━━━━━ GIVEN DATA

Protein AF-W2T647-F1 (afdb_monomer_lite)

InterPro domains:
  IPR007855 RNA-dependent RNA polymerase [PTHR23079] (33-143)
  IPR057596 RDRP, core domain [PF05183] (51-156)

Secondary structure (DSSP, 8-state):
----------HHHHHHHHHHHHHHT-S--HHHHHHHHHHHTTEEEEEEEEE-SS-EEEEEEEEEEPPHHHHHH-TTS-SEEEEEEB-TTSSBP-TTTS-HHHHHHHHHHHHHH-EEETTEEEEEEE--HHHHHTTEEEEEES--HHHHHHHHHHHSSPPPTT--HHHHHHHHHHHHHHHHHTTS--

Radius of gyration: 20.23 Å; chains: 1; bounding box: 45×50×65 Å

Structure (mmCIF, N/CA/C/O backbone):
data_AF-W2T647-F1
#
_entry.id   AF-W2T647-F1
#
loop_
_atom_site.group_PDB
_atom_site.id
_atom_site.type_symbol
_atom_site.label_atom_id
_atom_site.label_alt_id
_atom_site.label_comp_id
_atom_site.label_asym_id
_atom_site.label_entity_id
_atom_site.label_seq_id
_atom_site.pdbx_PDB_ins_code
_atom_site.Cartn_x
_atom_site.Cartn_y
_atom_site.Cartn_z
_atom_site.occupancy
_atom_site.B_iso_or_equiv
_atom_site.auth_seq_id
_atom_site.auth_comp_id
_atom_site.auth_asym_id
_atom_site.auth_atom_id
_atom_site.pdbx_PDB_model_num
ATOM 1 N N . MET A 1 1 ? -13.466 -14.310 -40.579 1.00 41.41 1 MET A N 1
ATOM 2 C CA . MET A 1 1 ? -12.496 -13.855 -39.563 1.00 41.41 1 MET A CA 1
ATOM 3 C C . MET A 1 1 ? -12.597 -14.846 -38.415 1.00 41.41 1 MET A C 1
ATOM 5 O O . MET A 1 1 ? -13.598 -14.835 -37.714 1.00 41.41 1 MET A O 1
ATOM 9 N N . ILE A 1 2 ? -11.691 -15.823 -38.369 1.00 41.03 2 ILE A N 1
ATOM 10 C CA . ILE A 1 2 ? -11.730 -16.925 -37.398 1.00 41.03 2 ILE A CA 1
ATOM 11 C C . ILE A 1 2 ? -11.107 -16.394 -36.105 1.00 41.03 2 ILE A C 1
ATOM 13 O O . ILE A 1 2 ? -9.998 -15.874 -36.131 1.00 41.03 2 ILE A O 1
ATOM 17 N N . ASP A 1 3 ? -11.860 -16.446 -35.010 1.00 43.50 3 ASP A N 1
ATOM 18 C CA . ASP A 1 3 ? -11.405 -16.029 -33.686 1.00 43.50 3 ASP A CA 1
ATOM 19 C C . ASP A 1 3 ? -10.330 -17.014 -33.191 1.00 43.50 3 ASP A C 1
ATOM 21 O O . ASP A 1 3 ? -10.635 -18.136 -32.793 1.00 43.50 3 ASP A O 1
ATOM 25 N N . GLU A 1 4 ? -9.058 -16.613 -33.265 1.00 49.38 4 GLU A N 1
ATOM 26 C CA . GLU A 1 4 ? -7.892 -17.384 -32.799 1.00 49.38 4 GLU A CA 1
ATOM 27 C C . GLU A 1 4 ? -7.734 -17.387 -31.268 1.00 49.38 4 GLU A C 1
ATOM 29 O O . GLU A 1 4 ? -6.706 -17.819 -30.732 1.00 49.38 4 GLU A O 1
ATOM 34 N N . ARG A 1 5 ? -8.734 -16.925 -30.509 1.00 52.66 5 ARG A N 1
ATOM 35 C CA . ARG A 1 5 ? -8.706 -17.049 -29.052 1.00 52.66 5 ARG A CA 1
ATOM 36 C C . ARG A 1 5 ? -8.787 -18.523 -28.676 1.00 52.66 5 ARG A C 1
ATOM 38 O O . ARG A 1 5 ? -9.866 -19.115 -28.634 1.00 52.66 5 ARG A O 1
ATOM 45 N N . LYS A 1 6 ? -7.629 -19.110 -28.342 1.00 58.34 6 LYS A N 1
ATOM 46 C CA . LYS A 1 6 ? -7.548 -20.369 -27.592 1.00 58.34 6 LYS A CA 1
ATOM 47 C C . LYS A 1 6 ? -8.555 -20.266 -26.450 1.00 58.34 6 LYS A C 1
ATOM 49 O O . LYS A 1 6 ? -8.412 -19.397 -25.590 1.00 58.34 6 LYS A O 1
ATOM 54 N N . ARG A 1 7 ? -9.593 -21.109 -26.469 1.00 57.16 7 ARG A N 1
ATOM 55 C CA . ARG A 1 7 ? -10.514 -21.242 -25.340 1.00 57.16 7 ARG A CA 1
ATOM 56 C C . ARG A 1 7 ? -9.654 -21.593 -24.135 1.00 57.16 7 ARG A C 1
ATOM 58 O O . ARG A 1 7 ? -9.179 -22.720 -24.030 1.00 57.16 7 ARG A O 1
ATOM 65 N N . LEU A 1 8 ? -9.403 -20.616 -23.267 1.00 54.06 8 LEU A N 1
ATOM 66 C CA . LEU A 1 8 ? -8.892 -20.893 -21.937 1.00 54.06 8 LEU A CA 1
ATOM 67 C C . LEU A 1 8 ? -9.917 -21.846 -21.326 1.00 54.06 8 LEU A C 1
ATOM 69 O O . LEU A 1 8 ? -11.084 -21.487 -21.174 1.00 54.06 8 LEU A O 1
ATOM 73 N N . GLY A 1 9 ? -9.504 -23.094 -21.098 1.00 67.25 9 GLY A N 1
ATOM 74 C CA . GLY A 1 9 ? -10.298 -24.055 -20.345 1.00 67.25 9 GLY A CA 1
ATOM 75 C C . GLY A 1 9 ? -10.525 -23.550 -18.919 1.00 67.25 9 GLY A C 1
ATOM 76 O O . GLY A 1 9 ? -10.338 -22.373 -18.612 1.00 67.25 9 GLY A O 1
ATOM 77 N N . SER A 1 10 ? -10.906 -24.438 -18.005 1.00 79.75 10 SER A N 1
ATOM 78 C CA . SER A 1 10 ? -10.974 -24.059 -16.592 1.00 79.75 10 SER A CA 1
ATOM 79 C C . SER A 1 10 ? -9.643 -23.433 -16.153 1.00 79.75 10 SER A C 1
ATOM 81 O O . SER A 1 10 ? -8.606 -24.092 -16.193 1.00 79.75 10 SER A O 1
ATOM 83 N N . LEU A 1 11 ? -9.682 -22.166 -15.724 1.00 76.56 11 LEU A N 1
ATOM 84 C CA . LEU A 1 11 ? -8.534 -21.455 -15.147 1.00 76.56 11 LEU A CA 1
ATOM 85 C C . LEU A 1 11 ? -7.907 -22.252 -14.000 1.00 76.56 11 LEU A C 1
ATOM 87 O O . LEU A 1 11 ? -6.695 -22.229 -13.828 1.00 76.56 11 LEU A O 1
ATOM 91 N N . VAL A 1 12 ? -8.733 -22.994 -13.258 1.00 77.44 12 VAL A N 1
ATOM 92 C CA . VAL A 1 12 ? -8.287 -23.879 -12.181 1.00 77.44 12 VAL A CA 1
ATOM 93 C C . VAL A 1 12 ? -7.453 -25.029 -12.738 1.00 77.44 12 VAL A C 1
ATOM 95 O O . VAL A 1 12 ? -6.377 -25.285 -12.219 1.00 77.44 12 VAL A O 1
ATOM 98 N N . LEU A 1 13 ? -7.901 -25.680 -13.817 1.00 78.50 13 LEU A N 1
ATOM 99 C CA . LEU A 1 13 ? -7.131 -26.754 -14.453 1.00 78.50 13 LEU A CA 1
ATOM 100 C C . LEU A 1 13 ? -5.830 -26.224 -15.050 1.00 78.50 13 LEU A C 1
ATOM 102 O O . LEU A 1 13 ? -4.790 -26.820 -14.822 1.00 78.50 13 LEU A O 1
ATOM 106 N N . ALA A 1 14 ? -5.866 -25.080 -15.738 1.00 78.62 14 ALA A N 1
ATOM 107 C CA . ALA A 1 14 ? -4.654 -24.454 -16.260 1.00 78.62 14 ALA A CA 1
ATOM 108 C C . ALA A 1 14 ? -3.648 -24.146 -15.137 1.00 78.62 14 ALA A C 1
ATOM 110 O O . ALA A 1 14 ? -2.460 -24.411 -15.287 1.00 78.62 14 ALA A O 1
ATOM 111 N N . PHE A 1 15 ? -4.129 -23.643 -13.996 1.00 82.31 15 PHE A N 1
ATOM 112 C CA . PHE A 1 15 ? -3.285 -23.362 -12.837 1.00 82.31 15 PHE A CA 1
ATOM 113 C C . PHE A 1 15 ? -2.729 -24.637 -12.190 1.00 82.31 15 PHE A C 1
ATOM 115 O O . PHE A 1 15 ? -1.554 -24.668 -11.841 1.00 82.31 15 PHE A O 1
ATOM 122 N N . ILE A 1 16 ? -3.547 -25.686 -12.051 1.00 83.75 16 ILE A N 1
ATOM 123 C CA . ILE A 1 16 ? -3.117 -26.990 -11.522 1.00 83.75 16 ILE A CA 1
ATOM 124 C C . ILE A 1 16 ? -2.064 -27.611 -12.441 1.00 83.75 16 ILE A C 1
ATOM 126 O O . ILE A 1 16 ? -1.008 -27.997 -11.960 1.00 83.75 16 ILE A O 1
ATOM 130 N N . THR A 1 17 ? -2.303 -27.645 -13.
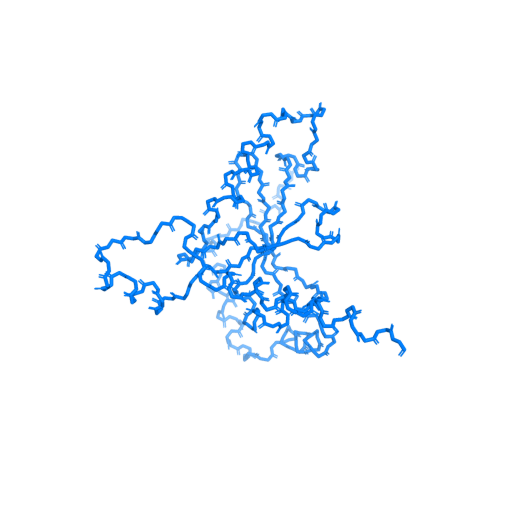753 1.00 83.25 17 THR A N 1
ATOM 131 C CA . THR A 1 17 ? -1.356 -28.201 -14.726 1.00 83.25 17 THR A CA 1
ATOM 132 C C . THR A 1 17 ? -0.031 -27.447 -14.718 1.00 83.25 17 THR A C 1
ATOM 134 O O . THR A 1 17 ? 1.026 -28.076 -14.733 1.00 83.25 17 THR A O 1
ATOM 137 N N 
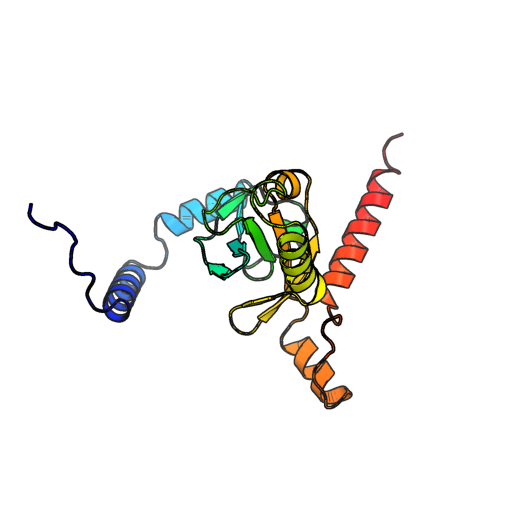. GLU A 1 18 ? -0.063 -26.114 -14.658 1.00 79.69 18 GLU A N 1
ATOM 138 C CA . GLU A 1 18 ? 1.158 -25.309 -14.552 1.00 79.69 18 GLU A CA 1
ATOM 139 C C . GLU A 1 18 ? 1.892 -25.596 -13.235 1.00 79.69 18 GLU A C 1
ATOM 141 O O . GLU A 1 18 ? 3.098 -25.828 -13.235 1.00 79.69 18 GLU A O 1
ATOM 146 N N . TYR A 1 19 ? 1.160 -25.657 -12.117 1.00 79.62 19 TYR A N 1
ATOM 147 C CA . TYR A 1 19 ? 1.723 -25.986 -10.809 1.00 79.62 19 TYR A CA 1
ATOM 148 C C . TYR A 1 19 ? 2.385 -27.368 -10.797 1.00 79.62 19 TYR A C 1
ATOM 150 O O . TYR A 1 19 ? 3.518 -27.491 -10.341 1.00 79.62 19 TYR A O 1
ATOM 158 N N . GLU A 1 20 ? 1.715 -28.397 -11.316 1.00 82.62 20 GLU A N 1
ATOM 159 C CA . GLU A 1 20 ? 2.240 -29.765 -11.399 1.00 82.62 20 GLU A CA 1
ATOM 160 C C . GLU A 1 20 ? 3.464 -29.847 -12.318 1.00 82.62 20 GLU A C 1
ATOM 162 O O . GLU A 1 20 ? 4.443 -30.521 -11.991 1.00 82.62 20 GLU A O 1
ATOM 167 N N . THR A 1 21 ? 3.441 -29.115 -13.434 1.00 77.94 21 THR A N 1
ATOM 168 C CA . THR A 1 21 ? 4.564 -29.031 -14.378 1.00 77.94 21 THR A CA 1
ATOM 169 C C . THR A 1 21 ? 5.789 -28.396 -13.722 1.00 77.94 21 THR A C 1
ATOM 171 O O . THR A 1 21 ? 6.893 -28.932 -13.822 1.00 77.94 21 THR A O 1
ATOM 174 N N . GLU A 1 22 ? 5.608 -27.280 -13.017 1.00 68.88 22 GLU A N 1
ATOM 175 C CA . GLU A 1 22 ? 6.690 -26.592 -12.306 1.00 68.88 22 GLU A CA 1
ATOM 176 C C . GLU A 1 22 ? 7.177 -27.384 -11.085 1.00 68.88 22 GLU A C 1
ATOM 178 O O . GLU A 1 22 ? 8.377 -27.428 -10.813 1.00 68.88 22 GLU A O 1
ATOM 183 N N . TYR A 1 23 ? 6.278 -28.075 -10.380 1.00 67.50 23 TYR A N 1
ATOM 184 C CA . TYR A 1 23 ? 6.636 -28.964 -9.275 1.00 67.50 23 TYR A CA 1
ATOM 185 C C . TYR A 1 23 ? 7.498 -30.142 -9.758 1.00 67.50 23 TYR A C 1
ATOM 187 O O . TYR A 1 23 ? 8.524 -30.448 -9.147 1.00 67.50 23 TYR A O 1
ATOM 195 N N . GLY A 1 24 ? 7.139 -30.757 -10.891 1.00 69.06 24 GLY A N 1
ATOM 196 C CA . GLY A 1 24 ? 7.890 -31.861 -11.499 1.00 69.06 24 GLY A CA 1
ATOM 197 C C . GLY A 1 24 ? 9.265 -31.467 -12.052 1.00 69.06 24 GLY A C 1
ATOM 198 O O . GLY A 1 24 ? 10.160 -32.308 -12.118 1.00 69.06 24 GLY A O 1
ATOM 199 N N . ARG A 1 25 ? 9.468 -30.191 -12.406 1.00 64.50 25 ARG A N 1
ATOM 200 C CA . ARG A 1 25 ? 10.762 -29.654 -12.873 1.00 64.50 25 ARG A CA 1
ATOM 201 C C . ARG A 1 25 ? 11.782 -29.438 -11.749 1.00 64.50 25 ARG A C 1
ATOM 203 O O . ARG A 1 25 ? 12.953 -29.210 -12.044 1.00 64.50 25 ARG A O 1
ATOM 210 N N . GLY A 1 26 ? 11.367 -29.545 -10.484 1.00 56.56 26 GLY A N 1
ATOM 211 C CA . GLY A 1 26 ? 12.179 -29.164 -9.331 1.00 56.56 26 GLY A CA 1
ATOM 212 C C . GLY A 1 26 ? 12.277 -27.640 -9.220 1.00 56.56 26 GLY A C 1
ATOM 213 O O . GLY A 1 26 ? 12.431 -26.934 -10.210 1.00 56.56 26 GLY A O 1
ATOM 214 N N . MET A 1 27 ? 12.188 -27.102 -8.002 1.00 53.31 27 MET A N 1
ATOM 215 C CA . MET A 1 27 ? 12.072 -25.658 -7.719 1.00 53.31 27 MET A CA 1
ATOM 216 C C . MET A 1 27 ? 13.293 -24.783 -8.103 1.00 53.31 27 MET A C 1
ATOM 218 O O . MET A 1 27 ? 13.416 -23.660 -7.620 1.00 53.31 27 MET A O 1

━━━━━━━━━━
━━━━━ GIVEN DATA

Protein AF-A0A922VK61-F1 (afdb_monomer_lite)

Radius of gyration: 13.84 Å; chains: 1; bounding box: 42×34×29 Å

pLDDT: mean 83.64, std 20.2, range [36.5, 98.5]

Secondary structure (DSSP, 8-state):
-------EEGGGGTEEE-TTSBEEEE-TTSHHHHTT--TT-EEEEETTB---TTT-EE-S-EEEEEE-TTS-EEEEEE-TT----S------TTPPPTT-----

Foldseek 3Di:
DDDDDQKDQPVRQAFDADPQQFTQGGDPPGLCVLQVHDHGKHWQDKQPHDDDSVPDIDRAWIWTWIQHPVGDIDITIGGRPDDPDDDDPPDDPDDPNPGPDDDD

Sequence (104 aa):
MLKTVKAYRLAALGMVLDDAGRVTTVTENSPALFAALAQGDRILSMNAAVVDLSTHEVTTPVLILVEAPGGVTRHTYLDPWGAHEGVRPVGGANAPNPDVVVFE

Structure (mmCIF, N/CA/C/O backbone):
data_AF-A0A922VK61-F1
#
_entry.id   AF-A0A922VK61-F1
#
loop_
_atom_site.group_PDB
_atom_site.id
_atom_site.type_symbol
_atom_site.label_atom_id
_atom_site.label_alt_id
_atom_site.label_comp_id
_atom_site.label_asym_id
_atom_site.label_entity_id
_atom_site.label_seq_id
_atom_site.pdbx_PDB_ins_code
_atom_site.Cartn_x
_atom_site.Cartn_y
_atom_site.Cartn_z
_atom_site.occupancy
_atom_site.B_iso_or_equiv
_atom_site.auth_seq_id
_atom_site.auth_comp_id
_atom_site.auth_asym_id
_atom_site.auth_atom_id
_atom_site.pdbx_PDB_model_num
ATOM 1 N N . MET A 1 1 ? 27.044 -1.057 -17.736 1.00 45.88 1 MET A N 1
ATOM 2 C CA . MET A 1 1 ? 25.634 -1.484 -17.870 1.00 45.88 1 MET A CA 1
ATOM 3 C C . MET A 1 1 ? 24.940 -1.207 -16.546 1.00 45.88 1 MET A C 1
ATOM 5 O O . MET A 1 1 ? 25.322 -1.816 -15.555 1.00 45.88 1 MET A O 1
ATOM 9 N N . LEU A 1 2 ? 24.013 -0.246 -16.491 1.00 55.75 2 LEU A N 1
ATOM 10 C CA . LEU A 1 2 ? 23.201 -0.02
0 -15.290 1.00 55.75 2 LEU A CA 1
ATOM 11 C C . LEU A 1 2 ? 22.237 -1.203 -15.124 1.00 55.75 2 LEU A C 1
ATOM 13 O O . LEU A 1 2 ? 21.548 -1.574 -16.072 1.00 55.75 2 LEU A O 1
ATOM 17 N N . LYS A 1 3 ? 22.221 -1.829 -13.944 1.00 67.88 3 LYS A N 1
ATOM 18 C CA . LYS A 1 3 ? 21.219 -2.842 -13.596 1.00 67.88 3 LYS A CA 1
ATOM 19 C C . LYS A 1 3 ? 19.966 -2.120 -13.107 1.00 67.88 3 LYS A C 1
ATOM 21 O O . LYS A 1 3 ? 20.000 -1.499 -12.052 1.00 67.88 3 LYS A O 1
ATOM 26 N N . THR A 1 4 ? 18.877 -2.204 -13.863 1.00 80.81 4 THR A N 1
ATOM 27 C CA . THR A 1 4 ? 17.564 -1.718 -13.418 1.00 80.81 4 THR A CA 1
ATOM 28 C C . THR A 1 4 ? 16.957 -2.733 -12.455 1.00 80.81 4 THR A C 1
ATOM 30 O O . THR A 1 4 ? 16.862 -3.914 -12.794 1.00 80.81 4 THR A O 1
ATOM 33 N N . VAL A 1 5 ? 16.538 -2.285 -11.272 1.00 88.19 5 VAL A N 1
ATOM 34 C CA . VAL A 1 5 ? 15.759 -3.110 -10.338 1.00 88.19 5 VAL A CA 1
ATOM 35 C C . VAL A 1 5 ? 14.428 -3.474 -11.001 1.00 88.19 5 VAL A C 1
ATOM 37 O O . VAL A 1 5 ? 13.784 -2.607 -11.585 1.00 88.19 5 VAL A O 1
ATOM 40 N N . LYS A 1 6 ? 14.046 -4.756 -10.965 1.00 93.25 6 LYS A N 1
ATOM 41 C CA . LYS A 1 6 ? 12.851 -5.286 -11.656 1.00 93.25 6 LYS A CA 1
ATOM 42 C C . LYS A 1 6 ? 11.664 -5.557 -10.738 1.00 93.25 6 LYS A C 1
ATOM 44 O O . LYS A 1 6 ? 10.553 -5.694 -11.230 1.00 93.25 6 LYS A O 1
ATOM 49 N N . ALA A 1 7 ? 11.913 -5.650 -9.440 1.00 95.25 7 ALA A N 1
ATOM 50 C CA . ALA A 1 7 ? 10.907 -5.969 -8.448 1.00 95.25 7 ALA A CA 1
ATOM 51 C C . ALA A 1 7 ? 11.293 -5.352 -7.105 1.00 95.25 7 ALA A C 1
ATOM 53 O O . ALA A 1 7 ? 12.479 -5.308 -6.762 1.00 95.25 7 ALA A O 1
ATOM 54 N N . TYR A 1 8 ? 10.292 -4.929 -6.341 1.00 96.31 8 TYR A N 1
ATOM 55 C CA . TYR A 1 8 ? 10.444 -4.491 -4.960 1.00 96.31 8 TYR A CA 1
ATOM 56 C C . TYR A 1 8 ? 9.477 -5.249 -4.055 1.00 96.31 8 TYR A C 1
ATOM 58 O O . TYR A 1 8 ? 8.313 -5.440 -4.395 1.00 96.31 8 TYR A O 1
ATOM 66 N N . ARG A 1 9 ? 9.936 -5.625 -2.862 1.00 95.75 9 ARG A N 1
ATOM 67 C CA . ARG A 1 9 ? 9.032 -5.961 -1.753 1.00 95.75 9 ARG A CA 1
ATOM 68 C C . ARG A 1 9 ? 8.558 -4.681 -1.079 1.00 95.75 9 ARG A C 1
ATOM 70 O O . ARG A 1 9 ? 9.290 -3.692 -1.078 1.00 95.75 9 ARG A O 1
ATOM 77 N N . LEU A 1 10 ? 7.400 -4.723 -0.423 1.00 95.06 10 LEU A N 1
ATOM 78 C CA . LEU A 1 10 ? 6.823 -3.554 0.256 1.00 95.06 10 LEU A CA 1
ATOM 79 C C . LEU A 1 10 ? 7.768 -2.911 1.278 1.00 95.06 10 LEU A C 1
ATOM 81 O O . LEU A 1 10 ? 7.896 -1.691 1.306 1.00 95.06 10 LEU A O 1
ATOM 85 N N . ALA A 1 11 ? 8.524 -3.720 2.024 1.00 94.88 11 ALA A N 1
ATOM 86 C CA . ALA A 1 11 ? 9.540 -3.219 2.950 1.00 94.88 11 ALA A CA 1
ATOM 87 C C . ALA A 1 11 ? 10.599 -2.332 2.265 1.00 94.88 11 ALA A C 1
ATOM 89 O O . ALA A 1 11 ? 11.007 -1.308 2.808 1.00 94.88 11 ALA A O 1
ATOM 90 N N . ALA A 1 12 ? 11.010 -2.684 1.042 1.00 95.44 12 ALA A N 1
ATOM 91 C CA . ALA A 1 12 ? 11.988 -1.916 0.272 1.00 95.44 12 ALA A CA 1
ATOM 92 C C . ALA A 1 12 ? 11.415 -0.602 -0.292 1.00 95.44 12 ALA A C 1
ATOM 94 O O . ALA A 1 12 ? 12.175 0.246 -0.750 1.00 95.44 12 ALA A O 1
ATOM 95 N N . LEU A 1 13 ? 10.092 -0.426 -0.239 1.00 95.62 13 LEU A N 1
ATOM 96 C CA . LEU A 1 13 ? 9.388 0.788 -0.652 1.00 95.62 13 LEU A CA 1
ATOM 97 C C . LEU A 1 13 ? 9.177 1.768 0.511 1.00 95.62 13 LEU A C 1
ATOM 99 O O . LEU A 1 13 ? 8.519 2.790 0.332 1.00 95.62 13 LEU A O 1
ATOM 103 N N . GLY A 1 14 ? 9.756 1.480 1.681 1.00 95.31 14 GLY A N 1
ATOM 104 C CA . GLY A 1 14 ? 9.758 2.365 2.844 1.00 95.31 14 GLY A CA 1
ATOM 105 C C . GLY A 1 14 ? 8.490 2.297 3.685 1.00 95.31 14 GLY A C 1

━━━━━━━━━━

> _ABOUT THIS EXERCISE_: All lines above from the one holding "ATOM 55 C CA . ARG" to the one holding "ATOM 73 N N", inclusive, are to be copied exactly; no other line is wanted.

> _OUTPUT FOR THIS EXERCISE_:
ATOM 55 C CA . ARG A 1 7 ? -10.514 -21.242 -25.340 1.00 57.16 7 ARG A CA 1
ATOM 56 C C . ARG A 1 7 ? -9.654 -21.593 -24.135 1.00 57.16 7 ARG A C 1
ATOM 58 O O . ARG A 1 7 ? -9.179 -22.720 -24.030 1.00 57.16 7 ARG A O 1
ATOM 65 N N . LEU A 1 8 ? -9.403 -20.616 -23.267 1.00 54.06 8 LEU A N 1
ATOM 66 C CA . LEU A 1 8 ? -8.892 -20.893 -21.937 1.00 54.06 8 LEU A CA 1
ATOM 67 C C . LEU A 1 8 ? -9.917 -21.846 -21.326 1.00 54.06 8 LEU A C 1
ATOM 69 O O . LEU A 1 8 ? -11.084 -21.487 -21.174 1.00 54.06 8 LEU A O 1
ATOM 73 N N . GLY A 1 9 ? -9.504 -23.094 -21.098 1.00 67.25 9 GLY A N 1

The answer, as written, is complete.